Now I took what the compiler did and turned it into:
float C_fVector3D::Length(void) {
float f;
__asm {
mov ecx,[this].m_data
movaps xmm0,[ecx]
movaps xmm1,xmm0
mulps xmm1,xmm0
mov eax,esp
and eax,0xfffffff0
movaps [eax+32],xmm1
fld dword ptr [eax+32]
fadd dword ptr [eax+36]
fadd dword ptr [eax+40]
fstp f
movss xmm0,f
sqrtss xmm0,xmm0
movss f,xmm0
}
return f;
}
....and it's 3x slower then my SSE. (Although now it seems I cant reproduce that) Ack. Is the sky green and the grass blue? I feel lost. Doing 10x more iterations yields .... ~10x the time I'm given initially in all cases.

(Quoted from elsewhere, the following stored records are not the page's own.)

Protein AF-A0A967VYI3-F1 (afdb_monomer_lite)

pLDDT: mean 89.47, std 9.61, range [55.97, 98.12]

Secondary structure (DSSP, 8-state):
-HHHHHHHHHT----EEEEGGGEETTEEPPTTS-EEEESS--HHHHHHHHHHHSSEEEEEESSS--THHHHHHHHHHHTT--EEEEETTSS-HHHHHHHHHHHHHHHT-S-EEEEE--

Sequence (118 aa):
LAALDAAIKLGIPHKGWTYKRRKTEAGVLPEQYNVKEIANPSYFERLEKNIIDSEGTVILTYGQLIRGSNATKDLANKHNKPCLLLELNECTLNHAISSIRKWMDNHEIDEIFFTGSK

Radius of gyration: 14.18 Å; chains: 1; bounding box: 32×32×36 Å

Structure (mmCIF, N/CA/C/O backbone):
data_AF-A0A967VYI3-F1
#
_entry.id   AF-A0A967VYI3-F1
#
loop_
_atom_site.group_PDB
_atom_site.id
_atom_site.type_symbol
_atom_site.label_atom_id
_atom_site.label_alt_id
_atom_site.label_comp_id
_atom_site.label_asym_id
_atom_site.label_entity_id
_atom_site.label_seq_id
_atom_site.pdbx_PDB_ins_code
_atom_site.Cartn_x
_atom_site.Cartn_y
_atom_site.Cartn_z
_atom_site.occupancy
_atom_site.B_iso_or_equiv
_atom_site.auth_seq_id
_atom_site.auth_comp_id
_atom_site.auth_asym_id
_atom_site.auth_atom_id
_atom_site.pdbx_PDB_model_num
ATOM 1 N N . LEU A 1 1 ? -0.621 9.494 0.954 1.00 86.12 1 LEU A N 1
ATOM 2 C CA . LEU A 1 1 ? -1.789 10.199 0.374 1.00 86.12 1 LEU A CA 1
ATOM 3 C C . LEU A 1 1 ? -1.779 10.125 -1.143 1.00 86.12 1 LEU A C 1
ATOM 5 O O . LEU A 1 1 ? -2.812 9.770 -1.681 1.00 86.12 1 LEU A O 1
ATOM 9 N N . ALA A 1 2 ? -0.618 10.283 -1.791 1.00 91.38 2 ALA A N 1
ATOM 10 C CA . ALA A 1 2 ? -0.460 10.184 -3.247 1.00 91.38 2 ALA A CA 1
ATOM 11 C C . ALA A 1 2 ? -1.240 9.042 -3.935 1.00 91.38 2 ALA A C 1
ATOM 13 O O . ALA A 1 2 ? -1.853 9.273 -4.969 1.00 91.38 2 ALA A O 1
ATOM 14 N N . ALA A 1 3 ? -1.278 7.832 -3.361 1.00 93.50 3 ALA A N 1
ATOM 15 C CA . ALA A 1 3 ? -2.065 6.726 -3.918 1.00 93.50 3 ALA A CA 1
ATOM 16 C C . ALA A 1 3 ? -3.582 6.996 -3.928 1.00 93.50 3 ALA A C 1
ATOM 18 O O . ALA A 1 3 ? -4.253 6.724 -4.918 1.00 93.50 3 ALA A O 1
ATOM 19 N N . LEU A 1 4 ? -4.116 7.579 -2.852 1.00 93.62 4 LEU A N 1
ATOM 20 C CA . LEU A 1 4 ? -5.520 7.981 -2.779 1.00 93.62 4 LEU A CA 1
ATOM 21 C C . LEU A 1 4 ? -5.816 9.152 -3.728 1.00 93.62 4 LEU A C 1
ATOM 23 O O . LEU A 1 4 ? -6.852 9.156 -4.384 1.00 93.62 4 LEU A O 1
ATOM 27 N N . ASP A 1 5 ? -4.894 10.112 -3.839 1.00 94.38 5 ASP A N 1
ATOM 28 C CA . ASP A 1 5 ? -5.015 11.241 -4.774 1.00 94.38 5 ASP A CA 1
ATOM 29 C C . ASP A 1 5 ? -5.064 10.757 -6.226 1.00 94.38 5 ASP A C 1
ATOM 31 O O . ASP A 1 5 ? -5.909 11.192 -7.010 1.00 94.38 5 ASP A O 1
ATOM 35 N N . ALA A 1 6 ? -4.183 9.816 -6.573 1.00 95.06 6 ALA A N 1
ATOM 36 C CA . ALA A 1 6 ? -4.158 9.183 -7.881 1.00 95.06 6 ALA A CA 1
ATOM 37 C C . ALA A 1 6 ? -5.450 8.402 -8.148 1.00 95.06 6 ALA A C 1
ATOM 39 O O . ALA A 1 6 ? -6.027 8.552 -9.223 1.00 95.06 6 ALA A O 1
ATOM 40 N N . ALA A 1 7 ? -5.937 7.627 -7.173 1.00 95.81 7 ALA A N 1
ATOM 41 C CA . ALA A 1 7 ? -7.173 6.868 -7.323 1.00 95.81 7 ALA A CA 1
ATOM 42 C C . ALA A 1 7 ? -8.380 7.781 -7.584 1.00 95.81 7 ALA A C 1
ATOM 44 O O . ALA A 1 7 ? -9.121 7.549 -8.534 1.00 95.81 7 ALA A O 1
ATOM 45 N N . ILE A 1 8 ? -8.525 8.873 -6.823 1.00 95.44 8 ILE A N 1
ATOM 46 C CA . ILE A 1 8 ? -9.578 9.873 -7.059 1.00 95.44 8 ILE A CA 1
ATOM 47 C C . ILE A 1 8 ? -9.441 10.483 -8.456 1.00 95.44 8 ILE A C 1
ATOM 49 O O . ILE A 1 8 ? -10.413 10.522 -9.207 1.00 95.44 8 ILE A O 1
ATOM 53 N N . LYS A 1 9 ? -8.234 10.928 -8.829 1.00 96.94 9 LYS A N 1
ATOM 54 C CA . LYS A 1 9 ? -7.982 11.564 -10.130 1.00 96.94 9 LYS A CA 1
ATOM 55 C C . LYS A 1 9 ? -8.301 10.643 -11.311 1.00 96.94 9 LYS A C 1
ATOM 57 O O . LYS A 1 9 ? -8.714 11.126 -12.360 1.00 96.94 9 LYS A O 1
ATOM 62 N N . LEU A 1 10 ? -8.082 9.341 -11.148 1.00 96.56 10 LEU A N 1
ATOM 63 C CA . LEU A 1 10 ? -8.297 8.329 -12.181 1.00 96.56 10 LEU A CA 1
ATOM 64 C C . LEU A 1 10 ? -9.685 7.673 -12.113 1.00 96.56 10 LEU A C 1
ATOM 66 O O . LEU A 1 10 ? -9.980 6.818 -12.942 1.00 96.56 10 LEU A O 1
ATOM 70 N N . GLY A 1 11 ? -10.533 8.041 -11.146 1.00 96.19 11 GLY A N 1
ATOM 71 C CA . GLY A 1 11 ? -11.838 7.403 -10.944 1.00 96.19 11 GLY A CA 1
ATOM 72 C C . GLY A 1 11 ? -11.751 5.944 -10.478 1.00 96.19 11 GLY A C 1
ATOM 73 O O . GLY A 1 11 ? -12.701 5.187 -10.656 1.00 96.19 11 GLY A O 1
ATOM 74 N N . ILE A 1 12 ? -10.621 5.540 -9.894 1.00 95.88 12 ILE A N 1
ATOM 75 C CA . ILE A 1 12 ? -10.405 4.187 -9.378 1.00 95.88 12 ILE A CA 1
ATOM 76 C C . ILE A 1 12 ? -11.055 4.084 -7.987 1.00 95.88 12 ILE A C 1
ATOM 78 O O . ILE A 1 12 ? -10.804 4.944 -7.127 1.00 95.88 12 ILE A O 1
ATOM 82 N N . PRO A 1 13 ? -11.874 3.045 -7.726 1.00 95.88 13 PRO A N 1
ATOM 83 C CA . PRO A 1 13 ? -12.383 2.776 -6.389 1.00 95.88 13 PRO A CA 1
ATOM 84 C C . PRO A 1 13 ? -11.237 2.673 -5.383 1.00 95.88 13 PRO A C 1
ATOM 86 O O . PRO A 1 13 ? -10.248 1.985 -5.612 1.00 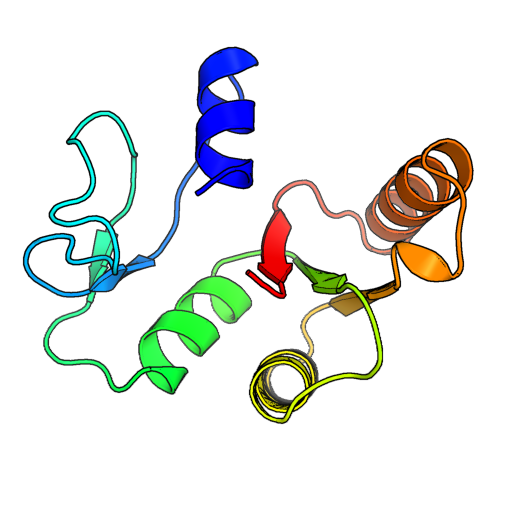95.88 13 PRO A O 1
ATOM 89 N N . HIS A 1 14 ? -11.364 3.359 -4.253 1.00 96.25 14 HIS A N 1
ATOM 90 C CA . HIS A 1 14 ? -10.348 3.342 -3.209 1.00 96.25 14 HIS A CA 1
ATOM 91 C C . HIS A 1 14 ? -10.993 3.112 -1.851 1.00 96.25 14 HIS A C 1
ATOM 93 O O . HIS A 1 14 ? -12.121 3.540 -1.603 1.00 96.25 14 HIS A O 1
ATOM 99 N N . LYS A 1 15 ? -10.253 2.442 -0.969 1.00 94.44 15 LYS A N 1
ATOM 100 C CA . LYS A 1 15 ? -10.601 2.258 0.437 1.00 94.44 15 LYS A CA 1
ATOM 101 C C . LYS A 1 15 ? -9.342 2.207 1.297 1.00 94.44 15 LYS A C 1
ATOM 103 O O . LYS A 1 15 ? -8.226 2.266 0.786 1.00 94.44 15 LYS A O 1
ATOM 108 N N . GLY A 1 16 ? -9.517 2.123 2.609 1.00 93.38 16 GLY A N 1
ATOM 109 C CA . GLY A 1 16 ? -8.413 1.894 3.536 1.00 93.38 16 GLY A CA 1
ATOM 110 C C . GLY A 1 16 ? -8.770 2.239 4.971 1.00 93.38 16 GLY A C 1
ATOM 111 O O . GLY A 1 16 ? -9.909 2.595 5.275 1.00 93.38 16 GLY A O 1
ATOM 112 N N . TRP A 1 17 ? -7.772 2.167 5.846 1.00 92.81 17 TRP A N 1
ATOM 113 C CA . TRP A 1 17 ? -7.903 2.450 7.272 1.00 92.81 17 TRP A CA 1
ATOM 114 C C . TRP A 1 17 ? -7.070 3.658 7.694 1.00 92.81 17 TRP A C 1
ATOM 116 O O . TRP A 1 17 ? -5.877 3.763 7.381 1.00 92.81 17 TRP A O 1
ATOM 126 N N . THR A 1 18 ? -7.692 4.551 8.461 1.00 90.75 18 THR A N 1
ATOM 127 C CA . THR A 1 18 ? -7.082 5.757 9.031 1.00 90.75 18 THR A CA 1
ATOM 128 C C . THR A 1 18 ? -7.249 5.806 10.551 1.00 90.75 18 THR A C 1
ATOM 130 O O . THR A 1 18 ? -8.025 5.049 11.133 1.00 90.75 18 THR A O 1
ATOM 133 N N . TYR A 1 19 ? -6.503 6.689 11.212 1.00 87.81 19 TYR A N 1
ATOM 134 C CA . TYR A 1 19 ? -6.652 6.920 12.649 1.00 87.81 19 TYR A CA 1
ATOM 135 C C . TYR A 1 19 ? -7.987 7.592 12.968 1.00 87.81 19 TYR A C 1
ATOM 137 O O . TYR A 1 19 ? -8.570 8.275 12.126 1.00 87.81 19 TYR A O 1
ATOM 145 N N . LYS A 1 20 ? -8.422 7.467 14.225 1.00 87.25 20 LYS A N 1
ATOM 146 C CA . LYS A 1 20 ? -9.578 8.194 14.761 1.00 87.25 20 LYS A CA 1
ATOM 147 C C . LYS A 1 20 ? -9.518 9.691 14.417 1.00 87.25 20 LYS A C 1
ATOM 149 O O . LYS A 1 20 ? -8.448 10.301 14.503 1.00 87.25 20 LYS A O 1
ATOM 154 N N . ARG A 1 21 ? -10.668 10.287 14.078 1.00 86.12 21 ARG A N 1
ATOM 155 C CA . ARG A 1 21 ? -10.796 11.676 13.583 1.00 86.12 21 ARG A CA 1
ATOM 156 C C . ARG A 1 21 ? -10.028 11.937 12.284 1.00 86.12 21 ARG A C 1
ATOM 158 O O . ARG A 1 21 ? -9.607 13.064 12.029 1.00 86.12 21 ARG A O 1
ATOM 165 N N . ARG A 1 22 ? -9.772 10.881 11.509 1.00 89.44 22 ARG A N 1
ATOM 166 C CA . ARG A 1 22 ? -9.062 10.909 10.224 1.00 89.44 22 ARG A CA 1
ATOM 167 C C . ARG A 1 22 ? -7.707 11.641 10.282 1.00 89.44 22 ARG A C 1
ATOM 169 O O . ARG A 1 22 ? -7.319 12.326 9.338 1.00 89.44 22 ARG A O 1
ATOM 176 N N . LYS A 1 23 ? -6.984 11.535 11.405 1.00 83.81 23 LYS A N 1
ATOM 177 C CA . LYS A 1 23 ? -5.747 12.298 11.651 1.00 83.81 23 LYS A CA 1
ATOM 178 C C . LYS A 1 23 ? -4.592 11.829 10.757 1.00 83.81 23 LYS A C 1
ATOM 180 O O . LYS A 1 23 ? -4.311 10.638 10.660 1.00 83.81 23 LYS A O 1
ATOM 185 N N . THR A 1 24 ? -3.865 12.784 10.187 1.00 81.62 24 THR A N 1
ATOM 186 C CA . THR A 1 24 ? -2.615 12.596 9.436 1.00 81.62 24 THR A CA 1
ATOM 187 C C . THR A 1 24 ? -1.566 13.614 9.896 1.00 81.62 24 THR A C 1
ATOM 189 O O . THR A 1 24 ? -1.867 14.517 10.677 1.00 81.62 24 THR A O 1
ATOM 192 N N . GLU A 1 25 ? -0.331 13.495 9.406 1.00 77.44 25 GLU A N 1
ATOM 193 C CA . GLU A 1 25 ? 0.722 14.492 9.665 1.00 77.44 25 GLU A CA 1
ATOM 194 C C . GLU A 1 25 ? 0.437 15.852 9.021 1.00 77.44 25 GLU A C 1
ATOM 196 O O . GLU A 1 25 ? 0.889 16.870 9.530 1.00 77.44 25 GLU A O 1
ATOM 201 N N . ALA A 1 26 ? -0.366 15.876 7.956 1.00 79.94 26 ALA A N 1
ATOM 2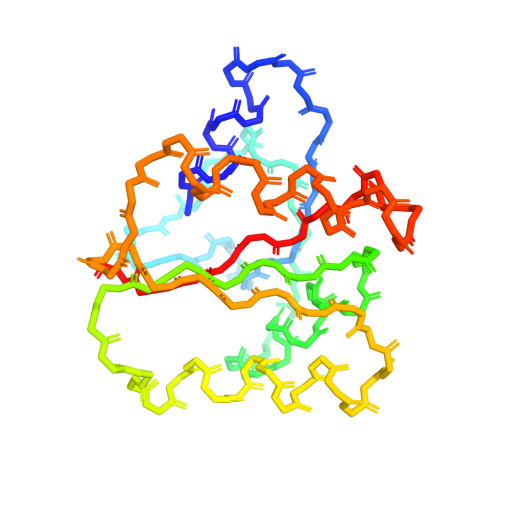02 C CA . ALA A 1 26 ? -0.795 17.096 7.279 1.00 79.94 26 ALA A CA 1
ATOM 203 C C . ALA A 1 26 ? -2.108 17.675 7.847 1.00 79.94 26 ALA A C 1
ATOM 205 O O . ALA A 1 26 ? -2.651 18.624 7.290 1.00 79.94 26 ALA A O 1
ATOM 206 N N . GLY A 1 27 ? -2.645 17.107 8.934 1.00 85.62 27 GLY A N 1
ATOM 207 C CA . GLY A 1 27 ? -3.933 17.500 9.514 1.00 85.62 27 GLY A CA 1
ATOM 208 C C . GLY A 1 27 ? -5.028 16.451 9.312 1.00 85.62 27 GLY A C 1
ATOM 209 O O . GLY A 1 27 ? -4.753 15.250 9.280 1.00 85.62 27 GLY A O 1
ATOM 210 N N . VAL A 1 28 ? -6.285 16.887 9.234 1.00 90.81 28 VAL A N 1
ATOM 211 C CA . VAL A 1 28 ? -7.445 15.994 9.064 1.00 90.81 28 VAL A CA 1
ATOM 212 C C . VAL A 1 28 ? -7.575 15.599 7.597 1.00 90.81 28 VAL A C 1
ATOM 214 O O . VAL A 1 28 ? -7.572 16.459 6.722 1.00 90.81 28 VAL A O 1
ATOM 217 N N . LEU A 1 29 ? -7.697 14.301 7.328 1.00 90.06 29 LEU A N 1
ATOM 218 C CA . LEU A 1 29 ? -7.905 13.784 5.983 1.00 90.06 29 LEU A CA 1
ATOM 219 C C . LEU A 1 29 ? -9.310 14.182 5.476 1.00 90.06 29 LEU A C 1
ATOM 221 O O . LEU A 1 29 ? -10.292 13.800 6.115 1.00 90.06 29 LEU A O 1
ATOM 225 N N . PRO A 1 30 ? -9.429 14.886 4.335 1.00 92.06 30 PRO A N 1
ATOM 226 C CA . PRO A 1 30 ? -10.707 15.292 3.744 1.00 92.06 30 PRO A CA 1
ATOM 227 C C . PRO A 1 30 ? -11.735 14.161 3.581 1.00 92.06 30 PRO A C 1
ATOM 229 O O . PRO A 1 30 ? -11.365 13.011 3.358 1.00 92.06 30 PRO A O 1
ATOM 232 N N . GLU A 1 31 ? -13.029 14.480 3.626 1.00 91.31 31 GLU A N 1
ATOM 233 C CA . GLU A 1 31 ? -14.121 13.489 3.517 1.00 91.31 31 GLU A CA 1
ATOM 234 C C . GLU A 1 31 ? -14.178 12.768 2.161 1.00 91.31 31 GLU A C 1
ATOM 236 O O . GLU A 1 31 ? -14.674 11.651 2.083 1.00 91.31 31 GLU A O 1
ATOM 241 N N . GLN A 1 32 ? -13.595 13.348 1.105 1.00 91.88 32 GLN A N 1
ATOM 242 C CA . GLN A 1 32 ? -13.552 12.735 -0.231 1.00 91.88 32 GLN A CA 1
ATOM 243 C C . GLN A 1 32 ? -12.816 11.384 -0.282 1.00 91.88 32 GLN A C 1
ATOM 245 O O . GLN A 1 32 ? -12.963 10.642 -1.248 1.00 91.88 32 GLN A O 1
ATOM 250 N N . TYR A 1 33 ? -11.991 11.079 0.725 1.00 93.12 33 TYR A N 1
ATOM 251 C CA . TYR A 1 33 ? -11.280 9.809 0.806 1.00 93.12 33 TYR A CA 1
ATOM 252 C C . TYR A 1 33 ? -12.143 8.750 1.503 1.00 93.12 33 TYR A C 1
ATOM 254 O O . TYR A 1 33 ? -12.441 8.869 2.695 1.00 93.12 33 TYR A O 1
ATOM 262 N N . ASN A 1 34 ? -12.467 7.669 0.797 1.00 93.06 34 ASN A N 1
ATOM 263 C CA . ASN A 1 34 ? -13.309 6.566 1.275 1.00 93.06 34 ASN A CA 1
ATOM 264 C C . ASN A 1 34 ? -12.586 5.636 2.272 1.00 93.06 34 ASN A C 1
ATOM 266 O O . ASN A 1 34 ? -12.426 4.442 2.039 1.00 93.06 34 ASN A O 1
ATOM 270 N N . VAL A 1 35 ? -12.119 6.164 3.402 1.00 93.00 35 VAL A N 1
ATOM 271 C CA . VAL A 1 35 ? -11.395 5.396 4.429 1.00 93.00 35 VAL A CA 1
ATOM 272 C C . VAL A 1 35 ? -12.213 5.220 5.706 1.00 93.00 35 VAL A C 1
ATOM 274 O O . VAL A 1 35 ? -13.001 6.086 6.081 1.00 93.00 35 VAL A O 1
ATOM 277 N N . LYS A 1 36 ? -11.994 4.101 6.400 1.00 92.62 36 LYS A N 1
ATOM 278 C CA . LYS A 1 36 ? -12.613 3.773 7.687 1.00 92.62 36 LYS A CA 1
ATOM 279 C C . LYS A 1 36 ? -11.690 4.145 8.841 1.00 92.62 36 LYS A C 1
ATOM 281 O O . LYS A 1 36 ? -10.471 3.995 8.752 1.00 92.62 36 LYS A O 1
ATOM 286 N N . GLU A 1 37 ? -12.266 4.612 9.942 1.00 91.56 37 GLU A N 1
ATOM 287 C CA . GLU A 1 37 ? -11.508 4.872 11.164 1.00 91.56 37 GLU A CA 1
ATOM 288 C C . GLU A 1 37 ? -11.294 3.585 11.957 1.00 91.56 37 GLU A C 1
ATOM 290 O O . GLU A 1 37 ? -12.214 2.792 12.152 1.00 91.56 37 GLU A O 1
ATOM 295 N N . ILE A 1 38 ? -10.086 3.420 12.482 1.00 87.56 38 ILE A N 1
ATOM 296 C CA . ILE A 1 38 ? -9.802 2.477 13.559 1.00 87.56 38 ILE A CA 1
ATOM 297 C C . ILE A 1 38 ? -9.636 3.259 14.872 1.00 87.56 38 ILE A C 1
ATOM 299 O O . ILE A 1 38 ? -8.951 4.287 14.935 1.00 87.56 38 ILE A O 1
ATOM 303 N N . ALA A 1 39 ? -10.326 2.808 15.922 1.00 79.81 39 ALA A N 1
ATOM 304 C CA . ALA A 1 39 ? -10.344 3.473 17.221 1.00 79.81 39 ALA A CA 1
ATOM 305 C C . ALA A 1 39 ? -9.073 3.142 18.021 1.00 79.81 39 ALA A C 1
ATOM 307 O O . ALA A 1 39 ? -8.818 1.982 18.314 1.00 79.81 39 ALA A O 1
ATOM 308 N N . ASN A 1 40 ? -8.304 4.170 18.398 1.00 67.12 40 ASN A N 1
ATOM 309 C CA . ASN A 1 40 ? -7.103 4.068 19.244 1.00 67.12 40 ASN A CA 1
ATOM 310 C C . ASN A 1 40 ? -6.014 3.051 18.809 1.00 67.12 40 ASN A C 1
ATOM 312 O O . ASN A 1 40 ? -5.433 2.416 19.686 1.00 67.12 40 ASN A O 1
ATOM 316 N N . PRO A 1 41 ? -5.681 2.888 17.517 1.00 66.31 41 PRO A N 1
ATOM 317 C CA . PRO A 1 41 ? -4.629 1.960 17.132 1.00 66.31 41 PRO A CA 1
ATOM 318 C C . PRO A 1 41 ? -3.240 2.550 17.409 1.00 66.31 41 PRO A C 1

So now I tried using RDTSC just for the code inside the function to get a guesstimate..... and the SSE is "faster"?!?!? What is going on here?
if you look in the first post of the first thread in the Laboratory sub-forum,
you will find a d/l for MichaelW's timers.asm timing macros
just place the un-zipped file in your \masm32\macros folder
here is a simple example of how to use the macros
if the code takes a considerable amount of time, you may want to use HIGH_PRIORITY_CLASS instead of REALTIME
INCLUDE \masm32\include\masm32rt.inc
.586
INCLUDE \masm32\macros\timers.asm
LOOP_COUNT EQU 400000000
.code
_main PROC
;select core 0
INVOKE GetCurrentProcess
INVOKE SetProcessAffinityMask,eax,1
INVOKE Sleep,500
mov ecx,3
test00: push ecx
;----------------------------
counter_begin LOOP_COUNT,REALTIME_PRIORITY_CLASS
;----------------------------
;code to be timed
mov eax,1
; bsr ecx,eax
xor ecx,ecx
bsr ecx,eax
;----------------------------
counter_end
;----------------------------
print str$(eax),9,"clock cycles",13,10
pop ecx
dec ecx
jnz test00
; inkey
exit
_main ENDP
END _main
the order of the first 3 lines is somewhat important
the masm32rt.inc file sets the processor to .486
the timers.asm macros require it to be .586 or higher
you can get fairly good results if you adjust the LOOP_COUNT EQUate so each test takes about 500 ms or more
Well, if you use floating point operation it mean a longer time to calculate. Assembler user is not only us, but many. Most of compiler makers is understand assembler too and they posible to make an optimized code. If you cant beat the standard C library, it mean, nothing you should create.